Cicenas Saulius, Zaremba Sigitas, Jakubauskiene Renata
Institute of Oncology, Vilnius University, Santariskiu 1, 2021 Vilnius, Lithuania.
Medicina (Kaunas). 2004;40 Suppl 1:152-5.
Objective of our work was to evaluate: incidence, ethiology, diagnostic and treatment methods of malignant pleural mesothelioma.

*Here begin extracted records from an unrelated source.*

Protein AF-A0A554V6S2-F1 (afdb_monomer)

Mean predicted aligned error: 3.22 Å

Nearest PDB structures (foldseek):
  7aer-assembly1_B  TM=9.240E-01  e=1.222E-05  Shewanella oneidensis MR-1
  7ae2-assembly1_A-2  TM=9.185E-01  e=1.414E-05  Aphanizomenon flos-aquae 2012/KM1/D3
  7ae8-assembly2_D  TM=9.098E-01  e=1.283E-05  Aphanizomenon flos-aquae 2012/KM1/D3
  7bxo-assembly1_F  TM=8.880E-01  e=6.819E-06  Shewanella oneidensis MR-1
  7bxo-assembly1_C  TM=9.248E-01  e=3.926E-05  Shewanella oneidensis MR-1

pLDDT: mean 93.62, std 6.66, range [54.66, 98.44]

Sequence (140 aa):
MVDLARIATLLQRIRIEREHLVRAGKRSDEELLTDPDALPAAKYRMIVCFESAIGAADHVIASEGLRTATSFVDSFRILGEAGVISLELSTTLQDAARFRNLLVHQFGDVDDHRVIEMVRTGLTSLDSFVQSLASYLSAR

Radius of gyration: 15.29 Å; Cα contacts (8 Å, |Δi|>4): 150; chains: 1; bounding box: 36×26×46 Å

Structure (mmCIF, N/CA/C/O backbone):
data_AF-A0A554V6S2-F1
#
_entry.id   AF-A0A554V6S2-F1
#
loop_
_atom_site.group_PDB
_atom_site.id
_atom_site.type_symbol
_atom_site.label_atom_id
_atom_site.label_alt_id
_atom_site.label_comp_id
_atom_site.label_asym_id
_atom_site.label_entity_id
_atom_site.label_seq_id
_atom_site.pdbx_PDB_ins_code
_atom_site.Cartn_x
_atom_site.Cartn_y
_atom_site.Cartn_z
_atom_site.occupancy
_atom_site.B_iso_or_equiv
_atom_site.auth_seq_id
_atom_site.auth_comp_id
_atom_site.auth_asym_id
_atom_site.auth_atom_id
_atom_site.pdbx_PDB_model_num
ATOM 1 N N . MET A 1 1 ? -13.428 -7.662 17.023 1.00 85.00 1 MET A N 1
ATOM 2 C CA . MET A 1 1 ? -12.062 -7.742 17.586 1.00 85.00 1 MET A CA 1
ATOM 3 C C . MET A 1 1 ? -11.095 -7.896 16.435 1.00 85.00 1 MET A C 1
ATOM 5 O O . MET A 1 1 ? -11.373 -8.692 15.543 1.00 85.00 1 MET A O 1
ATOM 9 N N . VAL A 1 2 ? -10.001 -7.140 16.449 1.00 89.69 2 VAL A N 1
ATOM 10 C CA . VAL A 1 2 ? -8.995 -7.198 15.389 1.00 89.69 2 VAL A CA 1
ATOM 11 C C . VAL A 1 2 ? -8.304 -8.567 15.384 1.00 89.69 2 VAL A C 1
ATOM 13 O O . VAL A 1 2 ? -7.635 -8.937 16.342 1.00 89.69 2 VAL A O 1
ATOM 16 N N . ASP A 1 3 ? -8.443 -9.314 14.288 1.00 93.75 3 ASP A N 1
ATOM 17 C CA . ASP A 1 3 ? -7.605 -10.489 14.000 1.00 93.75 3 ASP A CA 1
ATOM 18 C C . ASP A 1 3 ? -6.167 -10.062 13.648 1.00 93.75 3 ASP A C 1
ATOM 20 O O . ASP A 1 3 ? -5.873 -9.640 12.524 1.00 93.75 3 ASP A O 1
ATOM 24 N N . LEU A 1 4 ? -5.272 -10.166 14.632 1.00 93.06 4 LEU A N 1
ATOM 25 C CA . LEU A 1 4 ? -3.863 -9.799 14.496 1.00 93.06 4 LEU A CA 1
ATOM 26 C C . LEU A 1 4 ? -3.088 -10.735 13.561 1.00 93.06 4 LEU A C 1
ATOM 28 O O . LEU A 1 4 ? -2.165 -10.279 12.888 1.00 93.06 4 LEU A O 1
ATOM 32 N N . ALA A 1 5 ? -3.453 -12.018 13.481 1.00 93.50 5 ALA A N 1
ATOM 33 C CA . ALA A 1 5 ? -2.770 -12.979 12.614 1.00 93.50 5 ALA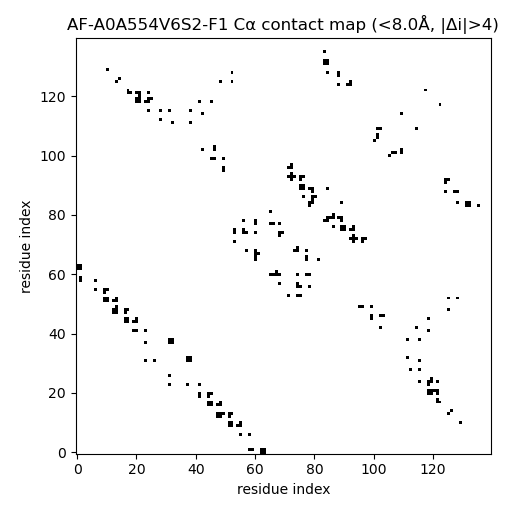 A CA 1
ATOM 34 C C . ALA A 1 5 ? -3.047 -12.671 11.137 1.00 93.50 5 ALA A C 1
ATOM 36 O O . ALA A 1 5 ? -2.134 -12.676 10.300 1.00 93.50 5 ALA A O 1
ATOM 37 N N . ARG A 1 6 ? -4.299 -12.315 10.825 1.00 93.94 6 ARG A N 1
ATOM 38 C CA . ARG A 1 6 ? -4.684 -11.841 9.495 1.00 93.94 6 ARG A CA 1
ATOM 39 C C . ARG A 1 6 ? -3.951 -10.555 9.122 1.00 93.94 6 ARG A C 1
ATOM 41 O O . ARG A 1 6 ? -3.375 -10.494 8.036 1.00 93.94 6 ARG A O 1
ATOM 48 N N . ILE A 1 7 ? -3.924 -9.551 10.006 1.00 95.31 7 ILE A N 1
ATOM 49 C CA . ILE A 1 7 ? -3.182 -8.307 9.737 1.00 95.31 7 ILE A CA 1
ATOM 50 C C . ILE A 1 7 ? -1.696 -8.603 9.531 1.00 95.31 7 ILE A C 1
ATOM 52 O O . ILE A 1 7 ? -1.126 -8.150 8.542 1.00 95.31 7 ILE A O 1
ATOM 56 N N . ALA A 1 8 ? -1.070 -9.387 10.410 1.00 94.06 8 ALA A N 1
ATOM 57 C CA . ALA A 1 8 ? 0.348 -9.712 10.299 1.00 94.06 8 ALA A CA 1
ATOM 58 C C . ALA A 1 8 ? 0.682 -10.350 8.943 1.00 94.06 8 ALA A C 1
ATOM 60 O O . ALA A 1 8 ? 1.674 -9.975 8.321 1.00 94.06 8 ALA A O 1
ATOM 61 N N . THR A 1 9 ? -0.183 -11.238 8.445 1.00 96.75 9 THR A N 1
ATOM 62 C CA . THR A 1 9 ? -0.037 -11.858 7.120 1.00 96.75 9 THR A CA 1
ATOM 63 C C . THR A 1 9 ? -0.079 -10.816 5.996 1.00 96.75 9 THR A C 1
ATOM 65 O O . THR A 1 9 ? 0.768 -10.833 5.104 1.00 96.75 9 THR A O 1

During period 1992-2001 125 cases of pleural mesothelioma were diagnosed in Lithuania. Conventional X-rays and ultrasound were used in 125 cases (100%), chest CT scans in 57 (45.6%), and chest X-rays and CT scans in 38 (30.4%) cases. In 5 cases (4.0%) we performed chest CT scans and MRI. Various surgical diagnostic methods were used: videothoracoscopy in 35 (28.0%) cases, pleural biopsies 72 (57.6%) cases, diagnostic "mini" thoracotomies - 18 (14.4%) cases. Malignant pleural mesothelioma in all cases was proved morphologically. These operations were performed: pleuropulmonectomies - 62 (60.1%), extended pleuropulmonectomies with resections of pericardium and subtotal diaphragm - 10 (9.7%), parietal pleurectomies without resection of lung and pericardium - 17 (16.5%), partial pleurectomies with resection of pericardium - 4 (3.8%), debulking of tumor (partial resections) - 10 (9.7%). Totally 103 patients were operated (82.4%). Twenty two patients were treated conservatively when diagnosis was confirmed. There were such main postoperative complications: fistulas of bronchial stump - 6 cases (5.8%), chylothorax - 5 cases (4.8%), injury of sympatic ganglion - 2 cases (1.9%), and hemothorax - 10 cases (9.7%); 3 patients (2.91%) died after operation.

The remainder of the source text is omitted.